RIO DE JANEIRO -- Pope Francis urged political leaders in Brazil on Saturday to pursue dialogue as a way of calming tensions that led last month to mass protests over government corruption and wasteful spending.
"Between selfish indifference and violent protest there is always another possible option: that of dialogue," Francis told dignitaries gathered in the Municipal Theater here. Contending that constructive dialogue is "essential for facing the present moment," the pope said it would be "impossible to imagine a future for a society" in which channels of dialogue were closed to sectors beyond "vested interests."

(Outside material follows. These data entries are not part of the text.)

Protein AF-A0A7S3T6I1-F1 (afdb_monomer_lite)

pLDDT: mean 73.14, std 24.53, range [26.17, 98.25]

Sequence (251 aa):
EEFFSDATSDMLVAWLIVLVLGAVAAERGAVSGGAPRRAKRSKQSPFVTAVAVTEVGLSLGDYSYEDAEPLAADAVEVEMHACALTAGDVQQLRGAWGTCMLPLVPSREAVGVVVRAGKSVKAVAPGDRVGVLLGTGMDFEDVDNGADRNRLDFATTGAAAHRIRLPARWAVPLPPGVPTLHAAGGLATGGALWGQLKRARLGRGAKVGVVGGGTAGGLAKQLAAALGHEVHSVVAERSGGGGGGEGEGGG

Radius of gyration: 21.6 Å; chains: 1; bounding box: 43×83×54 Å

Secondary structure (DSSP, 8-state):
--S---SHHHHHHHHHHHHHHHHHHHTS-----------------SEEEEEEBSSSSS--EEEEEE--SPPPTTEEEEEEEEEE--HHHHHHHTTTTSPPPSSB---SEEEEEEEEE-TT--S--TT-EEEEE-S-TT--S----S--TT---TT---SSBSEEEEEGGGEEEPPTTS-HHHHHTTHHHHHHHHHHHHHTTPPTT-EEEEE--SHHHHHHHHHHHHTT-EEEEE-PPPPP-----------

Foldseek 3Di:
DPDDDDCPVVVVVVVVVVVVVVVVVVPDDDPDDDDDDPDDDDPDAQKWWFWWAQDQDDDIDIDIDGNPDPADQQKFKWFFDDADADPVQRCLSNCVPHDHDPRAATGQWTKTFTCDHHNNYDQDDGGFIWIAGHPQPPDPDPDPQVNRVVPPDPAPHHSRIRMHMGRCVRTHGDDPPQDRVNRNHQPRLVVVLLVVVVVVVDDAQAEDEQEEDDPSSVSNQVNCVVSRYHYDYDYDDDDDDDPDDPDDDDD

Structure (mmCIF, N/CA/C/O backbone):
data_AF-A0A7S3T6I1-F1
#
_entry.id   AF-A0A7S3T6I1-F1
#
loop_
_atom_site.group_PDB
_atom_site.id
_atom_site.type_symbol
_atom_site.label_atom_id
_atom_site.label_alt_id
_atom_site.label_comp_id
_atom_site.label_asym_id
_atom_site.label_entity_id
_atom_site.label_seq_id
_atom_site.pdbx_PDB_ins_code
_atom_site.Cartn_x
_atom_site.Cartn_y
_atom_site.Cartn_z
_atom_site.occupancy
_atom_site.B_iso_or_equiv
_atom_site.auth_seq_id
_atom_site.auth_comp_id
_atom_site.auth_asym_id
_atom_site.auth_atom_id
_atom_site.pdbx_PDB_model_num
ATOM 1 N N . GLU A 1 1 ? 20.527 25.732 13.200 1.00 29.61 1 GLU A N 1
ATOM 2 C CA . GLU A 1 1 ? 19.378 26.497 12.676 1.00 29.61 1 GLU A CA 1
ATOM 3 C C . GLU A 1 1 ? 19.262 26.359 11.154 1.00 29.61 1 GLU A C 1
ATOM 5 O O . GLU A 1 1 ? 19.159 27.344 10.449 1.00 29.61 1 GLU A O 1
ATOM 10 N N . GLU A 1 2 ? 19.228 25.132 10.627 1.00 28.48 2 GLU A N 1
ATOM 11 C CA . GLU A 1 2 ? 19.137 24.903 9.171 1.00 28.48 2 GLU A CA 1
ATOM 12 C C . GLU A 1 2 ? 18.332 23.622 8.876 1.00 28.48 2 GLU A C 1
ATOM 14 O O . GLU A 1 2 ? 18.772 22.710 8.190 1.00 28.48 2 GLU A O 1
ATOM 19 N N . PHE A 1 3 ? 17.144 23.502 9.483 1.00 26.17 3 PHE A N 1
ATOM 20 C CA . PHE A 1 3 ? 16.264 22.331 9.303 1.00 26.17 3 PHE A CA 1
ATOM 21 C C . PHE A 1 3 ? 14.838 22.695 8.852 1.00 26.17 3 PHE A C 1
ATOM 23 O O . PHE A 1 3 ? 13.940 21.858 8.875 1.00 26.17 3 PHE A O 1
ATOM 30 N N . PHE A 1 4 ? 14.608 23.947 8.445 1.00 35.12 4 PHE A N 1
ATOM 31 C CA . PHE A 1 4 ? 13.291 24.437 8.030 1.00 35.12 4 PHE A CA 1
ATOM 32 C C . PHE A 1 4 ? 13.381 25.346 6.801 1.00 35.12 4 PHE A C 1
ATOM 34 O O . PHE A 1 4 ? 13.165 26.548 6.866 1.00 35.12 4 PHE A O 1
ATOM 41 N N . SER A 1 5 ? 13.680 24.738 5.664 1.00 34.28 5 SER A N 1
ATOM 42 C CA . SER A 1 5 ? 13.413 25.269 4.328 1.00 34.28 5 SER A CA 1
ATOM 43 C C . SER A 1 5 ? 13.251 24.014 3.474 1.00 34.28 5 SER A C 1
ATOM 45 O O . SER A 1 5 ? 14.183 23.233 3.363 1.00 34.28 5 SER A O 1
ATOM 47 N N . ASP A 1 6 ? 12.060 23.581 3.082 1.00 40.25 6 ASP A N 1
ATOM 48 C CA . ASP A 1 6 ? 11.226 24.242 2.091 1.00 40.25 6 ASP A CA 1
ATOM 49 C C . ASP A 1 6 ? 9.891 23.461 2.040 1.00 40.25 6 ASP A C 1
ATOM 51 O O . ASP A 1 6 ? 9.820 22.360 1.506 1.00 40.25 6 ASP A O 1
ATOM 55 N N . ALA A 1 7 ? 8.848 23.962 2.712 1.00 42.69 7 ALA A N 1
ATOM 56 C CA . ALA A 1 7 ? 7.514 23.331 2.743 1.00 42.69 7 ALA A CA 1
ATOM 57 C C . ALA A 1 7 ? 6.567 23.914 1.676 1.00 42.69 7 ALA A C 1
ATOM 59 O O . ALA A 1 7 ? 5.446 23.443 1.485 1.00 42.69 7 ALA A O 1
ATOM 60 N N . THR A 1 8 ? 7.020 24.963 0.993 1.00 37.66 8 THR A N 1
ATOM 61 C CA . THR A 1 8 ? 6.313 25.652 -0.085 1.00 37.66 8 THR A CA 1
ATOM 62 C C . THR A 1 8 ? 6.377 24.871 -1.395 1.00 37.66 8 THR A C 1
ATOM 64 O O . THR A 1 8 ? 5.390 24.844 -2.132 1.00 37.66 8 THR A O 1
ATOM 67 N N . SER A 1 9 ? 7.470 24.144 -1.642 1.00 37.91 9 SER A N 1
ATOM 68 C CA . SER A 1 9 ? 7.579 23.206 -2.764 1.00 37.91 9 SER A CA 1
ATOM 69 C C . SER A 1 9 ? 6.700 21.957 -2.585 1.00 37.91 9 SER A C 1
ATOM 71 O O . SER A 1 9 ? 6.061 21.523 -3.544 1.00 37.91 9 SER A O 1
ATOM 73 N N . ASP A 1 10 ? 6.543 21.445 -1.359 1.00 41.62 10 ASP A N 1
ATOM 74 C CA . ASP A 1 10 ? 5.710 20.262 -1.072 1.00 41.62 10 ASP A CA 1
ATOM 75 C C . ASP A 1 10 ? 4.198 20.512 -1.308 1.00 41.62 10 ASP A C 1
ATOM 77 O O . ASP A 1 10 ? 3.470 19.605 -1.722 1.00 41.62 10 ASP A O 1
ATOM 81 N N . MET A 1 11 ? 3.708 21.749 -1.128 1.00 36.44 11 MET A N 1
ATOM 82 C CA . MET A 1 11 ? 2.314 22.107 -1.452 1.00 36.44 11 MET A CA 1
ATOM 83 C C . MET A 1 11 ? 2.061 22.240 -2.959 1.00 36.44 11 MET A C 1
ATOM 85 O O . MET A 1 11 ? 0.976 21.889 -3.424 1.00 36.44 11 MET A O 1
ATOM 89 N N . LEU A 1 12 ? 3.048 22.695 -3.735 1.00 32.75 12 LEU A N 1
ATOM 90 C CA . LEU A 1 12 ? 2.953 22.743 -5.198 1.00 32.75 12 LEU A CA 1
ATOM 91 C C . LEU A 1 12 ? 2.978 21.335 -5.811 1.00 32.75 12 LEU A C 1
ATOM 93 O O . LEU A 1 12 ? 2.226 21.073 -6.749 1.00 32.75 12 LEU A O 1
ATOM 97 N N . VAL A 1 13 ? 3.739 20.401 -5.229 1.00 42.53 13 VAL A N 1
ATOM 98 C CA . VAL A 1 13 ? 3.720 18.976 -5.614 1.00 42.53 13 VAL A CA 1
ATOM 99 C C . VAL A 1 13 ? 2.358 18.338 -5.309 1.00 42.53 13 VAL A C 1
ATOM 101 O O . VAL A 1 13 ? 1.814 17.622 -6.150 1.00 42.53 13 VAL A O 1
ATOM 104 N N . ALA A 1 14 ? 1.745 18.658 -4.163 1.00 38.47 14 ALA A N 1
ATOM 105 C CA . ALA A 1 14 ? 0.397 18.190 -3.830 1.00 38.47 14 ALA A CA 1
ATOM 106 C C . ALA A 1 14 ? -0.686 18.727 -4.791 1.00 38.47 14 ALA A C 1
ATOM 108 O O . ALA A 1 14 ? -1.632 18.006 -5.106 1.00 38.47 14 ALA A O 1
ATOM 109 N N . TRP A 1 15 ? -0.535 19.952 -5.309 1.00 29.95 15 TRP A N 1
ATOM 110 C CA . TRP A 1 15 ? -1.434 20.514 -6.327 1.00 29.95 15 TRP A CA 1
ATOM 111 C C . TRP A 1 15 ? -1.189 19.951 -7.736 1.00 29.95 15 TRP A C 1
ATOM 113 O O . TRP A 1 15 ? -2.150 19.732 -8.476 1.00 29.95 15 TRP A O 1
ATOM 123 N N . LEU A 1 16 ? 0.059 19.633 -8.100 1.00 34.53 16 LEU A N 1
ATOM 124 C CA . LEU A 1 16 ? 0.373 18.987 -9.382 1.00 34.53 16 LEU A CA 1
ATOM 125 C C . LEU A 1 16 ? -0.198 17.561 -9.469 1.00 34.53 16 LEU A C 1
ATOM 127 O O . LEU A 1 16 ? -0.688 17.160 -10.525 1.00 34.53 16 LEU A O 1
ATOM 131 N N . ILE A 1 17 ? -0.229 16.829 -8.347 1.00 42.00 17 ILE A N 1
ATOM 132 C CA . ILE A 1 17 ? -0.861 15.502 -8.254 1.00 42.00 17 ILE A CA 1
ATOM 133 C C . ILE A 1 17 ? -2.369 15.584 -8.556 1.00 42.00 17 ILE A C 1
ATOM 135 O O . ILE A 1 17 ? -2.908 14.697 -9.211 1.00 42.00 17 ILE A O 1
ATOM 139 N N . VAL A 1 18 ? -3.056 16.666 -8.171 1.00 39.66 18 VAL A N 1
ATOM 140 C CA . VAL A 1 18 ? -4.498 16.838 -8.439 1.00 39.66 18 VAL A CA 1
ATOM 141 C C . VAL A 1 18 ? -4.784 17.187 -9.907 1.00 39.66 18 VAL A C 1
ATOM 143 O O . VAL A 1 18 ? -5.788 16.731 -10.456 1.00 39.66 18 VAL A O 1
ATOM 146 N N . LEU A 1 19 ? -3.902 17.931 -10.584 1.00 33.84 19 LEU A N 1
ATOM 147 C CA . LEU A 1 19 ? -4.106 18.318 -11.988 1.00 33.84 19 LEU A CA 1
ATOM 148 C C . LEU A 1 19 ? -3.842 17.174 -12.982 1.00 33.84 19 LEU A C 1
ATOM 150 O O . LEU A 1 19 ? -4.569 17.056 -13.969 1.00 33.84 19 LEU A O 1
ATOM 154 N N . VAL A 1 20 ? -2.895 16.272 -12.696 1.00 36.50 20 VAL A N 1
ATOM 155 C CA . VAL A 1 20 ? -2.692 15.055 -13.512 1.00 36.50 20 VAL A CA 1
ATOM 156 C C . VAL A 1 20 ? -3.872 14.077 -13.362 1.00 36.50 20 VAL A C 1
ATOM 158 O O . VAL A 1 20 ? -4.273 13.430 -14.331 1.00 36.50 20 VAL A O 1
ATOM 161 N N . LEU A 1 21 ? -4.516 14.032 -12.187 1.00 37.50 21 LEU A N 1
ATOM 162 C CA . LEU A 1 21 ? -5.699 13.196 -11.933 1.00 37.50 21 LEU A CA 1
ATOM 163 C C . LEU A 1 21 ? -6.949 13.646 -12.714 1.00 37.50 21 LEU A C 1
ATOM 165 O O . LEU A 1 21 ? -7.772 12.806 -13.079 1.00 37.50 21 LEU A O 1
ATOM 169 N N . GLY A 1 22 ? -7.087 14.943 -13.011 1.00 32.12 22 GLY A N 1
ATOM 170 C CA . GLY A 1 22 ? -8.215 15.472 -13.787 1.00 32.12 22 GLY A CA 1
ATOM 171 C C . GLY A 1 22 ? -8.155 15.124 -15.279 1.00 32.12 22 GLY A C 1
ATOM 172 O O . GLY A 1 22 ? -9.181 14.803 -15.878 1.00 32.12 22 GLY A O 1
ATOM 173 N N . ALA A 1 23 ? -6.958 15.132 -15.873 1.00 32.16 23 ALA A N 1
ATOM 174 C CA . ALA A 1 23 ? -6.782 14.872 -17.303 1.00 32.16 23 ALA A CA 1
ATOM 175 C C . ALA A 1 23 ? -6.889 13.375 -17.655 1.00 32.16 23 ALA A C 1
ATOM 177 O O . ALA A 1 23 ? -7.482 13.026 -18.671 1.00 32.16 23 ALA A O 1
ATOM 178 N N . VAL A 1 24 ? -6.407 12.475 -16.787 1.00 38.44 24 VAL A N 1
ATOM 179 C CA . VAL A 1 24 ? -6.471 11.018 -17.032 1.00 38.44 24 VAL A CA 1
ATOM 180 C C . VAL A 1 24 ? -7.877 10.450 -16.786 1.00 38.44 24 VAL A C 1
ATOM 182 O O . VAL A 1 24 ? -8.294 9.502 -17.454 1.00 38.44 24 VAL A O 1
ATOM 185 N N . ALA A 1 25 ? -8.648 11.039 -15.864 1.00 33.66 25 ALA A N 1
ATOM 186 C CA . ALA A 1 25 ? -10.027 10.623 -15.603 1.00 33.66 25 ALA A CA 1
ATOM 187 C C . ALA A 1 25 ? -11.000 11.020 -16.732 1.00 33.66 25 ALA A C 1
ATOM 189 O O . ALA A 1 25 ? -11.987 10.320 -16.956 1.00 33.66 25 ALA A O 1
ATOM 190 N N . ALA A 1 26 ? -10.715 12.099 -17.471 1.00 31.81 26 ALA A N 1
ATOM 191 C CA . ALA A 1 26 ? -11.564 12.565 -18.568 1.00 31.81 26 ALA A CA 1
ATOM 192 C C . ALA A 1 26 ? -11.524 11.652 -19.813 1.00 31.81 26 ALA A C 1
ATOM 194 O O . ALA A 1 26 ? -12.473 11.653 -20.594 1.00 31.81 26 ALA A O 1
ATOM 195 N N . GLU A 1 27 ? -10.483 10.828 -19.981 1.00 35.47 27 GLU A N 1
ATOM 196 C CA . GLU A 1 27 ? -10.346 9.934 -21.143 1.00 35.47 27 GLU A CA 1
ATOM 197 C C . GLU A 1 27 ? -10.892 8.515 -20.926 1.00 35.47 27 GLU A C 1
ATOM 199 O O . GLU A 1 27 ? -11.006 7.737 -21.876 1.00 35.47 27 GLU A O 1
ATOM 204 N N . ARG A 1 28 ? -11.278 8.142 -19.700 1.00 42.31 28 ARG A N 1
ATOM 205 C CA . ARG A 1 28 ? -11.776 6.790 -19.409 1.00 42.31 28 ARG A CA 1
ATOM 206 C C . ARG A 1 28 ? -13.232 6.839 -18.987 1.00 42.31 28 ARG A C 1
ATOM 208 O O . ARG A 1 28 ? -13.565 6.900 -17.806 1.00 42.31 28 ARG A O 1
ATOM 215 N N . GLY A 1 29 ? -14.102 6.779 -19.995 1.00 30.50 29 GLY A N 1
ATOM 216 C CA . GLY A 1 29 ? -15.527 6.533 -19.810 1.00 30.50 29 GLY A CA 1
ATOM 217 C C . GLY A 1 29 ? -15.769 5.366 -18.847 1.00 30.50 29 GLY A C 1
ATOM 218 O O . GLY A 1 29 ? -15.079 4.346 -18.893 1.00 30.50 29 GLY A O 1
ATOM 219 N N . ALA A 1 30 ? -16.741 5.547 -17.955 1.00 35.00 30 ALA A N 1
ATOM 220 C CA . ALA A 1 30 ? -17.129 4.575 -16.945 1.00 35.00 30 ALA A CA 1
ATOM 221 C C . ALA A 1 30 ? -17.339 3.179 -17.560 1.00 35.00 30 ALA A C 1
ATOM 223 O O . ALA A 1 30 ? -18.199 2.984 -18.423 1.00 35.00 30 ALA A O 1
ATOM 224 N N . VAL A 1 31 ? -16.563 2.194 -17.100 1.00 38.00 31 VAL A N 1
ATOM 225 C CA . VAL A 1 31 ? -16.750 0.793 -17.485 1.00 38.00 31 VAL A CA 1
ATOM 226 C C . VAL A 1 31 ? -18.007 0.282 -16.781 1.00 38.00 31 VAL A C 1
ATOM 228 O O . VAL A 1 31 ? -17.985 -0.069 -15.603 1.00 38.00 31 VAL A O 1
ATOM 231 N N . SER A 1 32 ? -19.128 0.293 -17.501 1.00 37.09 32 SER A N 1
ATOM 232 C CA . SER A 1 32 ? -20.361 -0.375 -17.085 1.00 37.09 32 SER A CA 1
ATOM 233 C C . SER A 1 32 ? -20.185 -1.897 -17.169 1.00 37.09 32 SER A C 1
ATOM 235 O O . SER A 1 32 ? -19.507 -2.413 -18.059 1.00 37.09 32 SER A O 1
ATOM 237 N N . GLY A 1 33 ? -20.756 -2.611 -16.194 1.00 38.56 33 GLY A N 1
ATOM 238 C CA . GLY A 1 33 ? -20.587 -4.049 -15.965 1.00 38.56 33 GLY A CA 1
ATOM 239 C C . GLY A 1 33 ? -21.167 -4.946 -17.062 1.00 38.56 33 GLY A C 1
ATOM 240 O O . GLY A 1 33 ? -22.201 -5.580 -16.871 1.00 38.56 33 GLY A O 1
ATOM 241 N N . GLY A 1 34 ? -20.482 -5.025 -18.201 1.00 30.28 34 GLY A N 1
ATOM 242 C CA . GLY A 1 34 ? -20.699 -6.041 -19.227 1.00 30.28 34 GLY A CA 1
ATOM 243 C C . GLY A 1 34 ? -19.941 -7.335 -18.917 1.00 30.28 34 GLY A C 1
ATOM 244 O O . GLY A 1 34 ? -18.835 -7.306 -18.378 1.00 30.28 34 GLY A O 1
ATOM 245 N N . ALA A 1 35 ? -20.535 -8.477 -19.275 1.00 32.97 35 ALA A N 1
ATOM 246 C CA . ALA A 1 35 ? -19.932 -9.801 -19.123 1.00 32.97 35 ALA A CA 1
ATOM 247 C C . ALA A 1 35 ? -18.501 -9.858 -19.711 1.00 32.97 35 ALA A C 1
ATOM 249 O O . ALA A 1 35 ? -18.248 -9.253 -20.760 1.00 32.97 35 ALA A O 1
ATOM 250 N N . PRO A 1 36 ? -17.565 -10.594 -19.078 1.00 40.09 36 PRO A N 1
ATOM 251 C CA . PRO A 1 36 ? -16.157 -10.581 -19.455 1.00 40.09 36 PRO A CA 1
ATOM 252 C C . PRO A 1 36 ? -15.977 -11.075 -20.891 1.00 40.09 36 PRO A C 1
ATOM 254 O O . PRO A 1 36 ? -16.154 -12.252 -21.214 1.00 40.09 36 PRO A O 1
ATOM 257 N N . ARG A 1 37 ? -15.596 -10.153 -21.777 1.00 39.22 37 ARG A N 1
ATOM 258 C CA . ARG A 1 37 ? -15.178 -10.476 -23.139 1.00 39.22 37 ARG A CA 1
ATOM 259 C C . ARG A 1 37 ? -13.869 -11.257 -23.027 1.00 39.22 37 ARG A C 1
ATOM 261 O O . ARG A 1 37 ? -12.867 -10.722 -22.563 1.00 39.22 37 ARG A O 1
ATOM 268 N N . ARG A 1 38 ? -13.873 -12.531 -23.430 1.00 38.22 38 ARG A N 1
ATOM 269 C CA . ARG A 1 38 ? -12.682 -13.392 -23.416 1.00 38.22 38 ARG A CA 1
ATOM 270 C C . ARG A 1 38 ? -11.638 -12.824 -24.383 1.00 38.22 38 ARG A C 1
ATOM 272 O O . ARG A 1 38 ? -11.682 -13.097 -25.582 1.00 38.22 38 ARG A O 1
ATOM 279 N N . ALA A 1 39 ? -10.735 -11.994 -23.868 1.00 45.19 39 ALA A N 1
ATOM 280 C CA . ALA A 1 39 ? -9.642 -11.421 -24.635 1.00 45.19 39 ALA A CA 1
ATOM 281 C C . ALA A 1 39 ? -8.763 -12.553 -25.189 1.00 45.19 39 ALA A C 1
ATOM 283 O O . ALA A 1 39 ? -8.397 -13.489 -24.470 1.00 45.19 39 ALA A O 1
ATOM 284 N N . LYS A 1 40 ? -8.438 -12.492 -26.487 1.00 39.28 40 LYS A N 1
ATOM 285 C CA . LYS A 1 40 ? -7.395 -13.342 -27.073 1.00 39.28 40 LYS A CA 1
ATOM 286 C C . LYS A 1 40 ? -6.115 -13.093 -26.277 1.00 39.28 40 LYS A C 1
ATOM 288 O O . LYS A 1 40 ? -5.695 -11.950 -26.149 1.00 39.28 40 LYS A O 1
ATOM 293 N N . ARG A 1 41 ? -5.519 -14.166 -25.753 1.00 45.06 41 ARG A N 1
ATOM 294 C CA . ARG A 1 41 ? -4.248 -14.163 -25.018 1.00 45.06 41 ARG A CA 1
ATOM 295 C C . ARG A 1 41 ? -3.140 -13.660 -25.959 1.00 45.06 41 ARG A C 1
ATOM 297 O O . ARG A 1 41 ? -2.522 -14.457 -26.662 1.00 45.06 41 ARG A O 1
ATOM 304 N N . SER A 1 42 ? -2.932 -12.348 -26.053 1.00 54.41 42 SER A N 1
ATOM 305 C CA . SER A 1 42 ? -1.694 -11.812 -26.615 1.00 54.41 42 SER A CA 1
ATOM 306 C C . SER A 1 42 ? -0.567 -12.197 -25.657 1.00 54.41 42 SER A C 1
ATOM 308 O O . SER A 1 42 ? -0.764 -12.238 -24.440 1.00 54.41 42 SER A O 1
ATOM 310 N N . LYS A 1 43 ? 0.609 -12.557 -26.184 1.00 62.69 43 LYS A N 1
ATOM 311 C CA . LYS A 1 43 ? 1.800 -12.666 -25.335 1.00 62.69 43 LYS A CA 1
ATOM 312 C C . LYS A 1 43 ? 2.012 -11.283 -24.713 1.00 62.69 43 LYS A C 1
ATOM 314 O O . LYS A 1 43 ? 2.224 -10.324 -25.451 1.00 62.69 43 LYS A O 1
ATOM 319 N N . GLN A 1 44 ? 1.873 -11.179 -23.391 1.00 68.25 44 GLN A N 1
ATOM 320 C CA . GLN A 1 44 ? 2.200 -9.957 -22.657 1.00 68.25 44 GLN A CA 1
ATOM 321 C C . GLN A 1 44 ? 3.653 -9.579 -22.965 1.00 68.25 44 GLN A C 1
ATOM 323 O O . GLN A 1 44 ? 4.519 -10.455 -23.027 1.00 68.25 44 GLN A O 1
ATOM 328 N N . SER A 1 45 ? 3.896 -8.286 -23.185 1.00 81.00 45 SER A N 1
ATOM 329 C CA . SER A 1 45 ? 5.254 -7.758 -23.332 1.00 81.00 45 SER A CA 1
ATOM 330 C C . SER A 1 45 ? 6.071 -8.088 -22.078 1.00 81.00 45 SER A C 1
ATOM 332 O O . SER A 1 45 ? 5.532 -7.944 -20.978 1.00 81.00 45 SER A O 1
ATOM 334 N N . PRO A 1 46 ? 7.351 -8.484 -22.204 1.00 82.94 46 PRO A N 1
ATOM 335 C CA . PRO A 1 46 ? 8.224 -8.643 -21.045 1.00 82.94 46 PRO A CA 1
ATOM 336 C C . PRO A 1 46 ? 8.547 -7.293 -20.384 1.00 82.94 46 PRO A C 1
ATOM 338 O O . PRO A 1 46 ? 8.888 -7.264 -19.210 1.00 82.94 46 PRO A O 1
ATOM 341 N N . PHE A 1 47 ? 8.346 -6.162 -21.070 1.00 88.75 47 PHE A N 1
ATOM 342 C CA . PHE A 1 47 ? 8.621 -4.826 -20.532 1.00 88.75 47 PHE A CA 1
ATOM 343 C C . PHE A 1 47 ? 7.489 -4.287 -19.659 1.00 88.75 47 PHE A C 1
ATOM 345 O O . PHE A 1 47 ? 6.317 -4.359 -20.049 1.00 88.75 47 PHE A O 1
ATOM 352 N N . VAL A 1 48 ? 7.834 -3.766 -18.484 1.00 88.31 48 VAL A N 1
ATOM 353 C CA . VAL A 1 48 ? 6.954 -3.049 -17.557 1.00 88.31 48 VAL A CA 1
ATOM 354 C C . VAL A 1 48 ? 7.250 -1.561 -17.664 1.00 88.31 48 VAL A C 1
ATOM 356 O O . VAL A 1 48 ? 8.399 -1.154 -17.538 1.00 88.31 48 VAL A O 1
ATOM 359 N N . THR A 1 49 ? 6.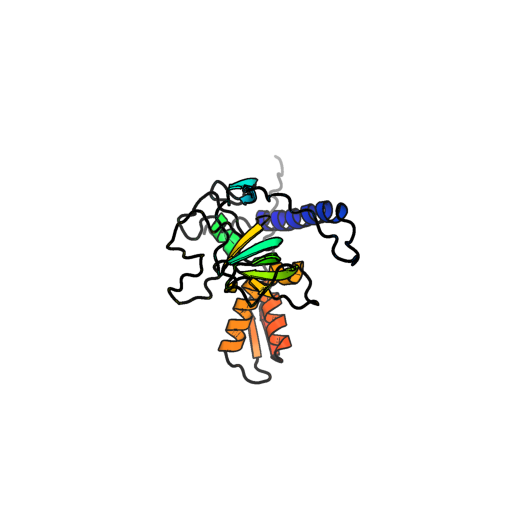208 -0.756 -17.847 1.00 93.25 49 THR A N 1
ATOM 360 C CA . THR A 1 49 ? 6.298 0.704 -17.755 1.00 93.25 49 THR A CA 1
ATOM 361 C C . THR A 1 49 ? 6.027 1.149 -16.321 1.00 93.25 49 THR A C 1
ATOM 363 O O . THR A 1 49 ? 5.112 0.632 -15.673 1.00 93.25 49 THR A O 1
ATOM 366 N N . ALA A 1 50 ? 6.808 2.106 -15.837 1.00 91.38 50 ALA A N 1
ATOM 367 C CA . ALA A 1 50 ? 6.751 2.645 -14.488 1.00 91.38 50 ALA A CA 1
ATOM 368 C C . ALA A 1 50 ? 7.150 4.124 -14.462 1.00 91.38 50 ALA A C 1
ATOM 370 O O . ALA A 1 50 ? 7.598 4.677 -15.464 1.00 91.38 50 ALA A O 1
ATOM 371 N N . VAL A 1 51 ? 7.012 4.738 -13.292 1.00 92.56 51 VAL A N 1
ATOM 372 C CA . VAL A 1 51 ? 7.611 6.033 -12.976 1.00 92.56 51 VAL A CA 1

The comments by the pope came after demonstrators chided the authorities over their violent reaction to the latest protests, including some criticizing Sérgio Cabral, the governor of Rio de Janeiro State, and government spending in support of Francis' visit. The pope is nearing the end of a weeklong trip to Brazil.
While these protests are not as large as in June, they remain intense. On Friday night, protesters in São Paulo vandalized bank offices up and down Avenida Paulista, the city's most prominent thoroughfare.
Beyond the turmoil in Brazil, the pope's comments may resonate in other parts of Latin America, especially his home country, Argentina, among the most politically polarized in the region. Argentina's president, Cristina Fernández de Kirchner, who fiercely battles her domestic critics, is scheduled to come here this weekend to attend a Mass celebrated by the pope.
Before becoming pope in March, Francis, 76, was known as the self-effacing archbishop of Buenos Aires. As Cardinal Jorge Mario Bergoglio, he met with critics of doctrine and was known for his openness in debating social issues; at one point in 2010, he supported civil unions for gay couples but was overruled by Argentina's bishops.
While Francis has focused largely on efforts to re-engage young people in the Roman Catholic Church, his emphasis on social justice has clearly played well in a country where people are fuming over abuses of power.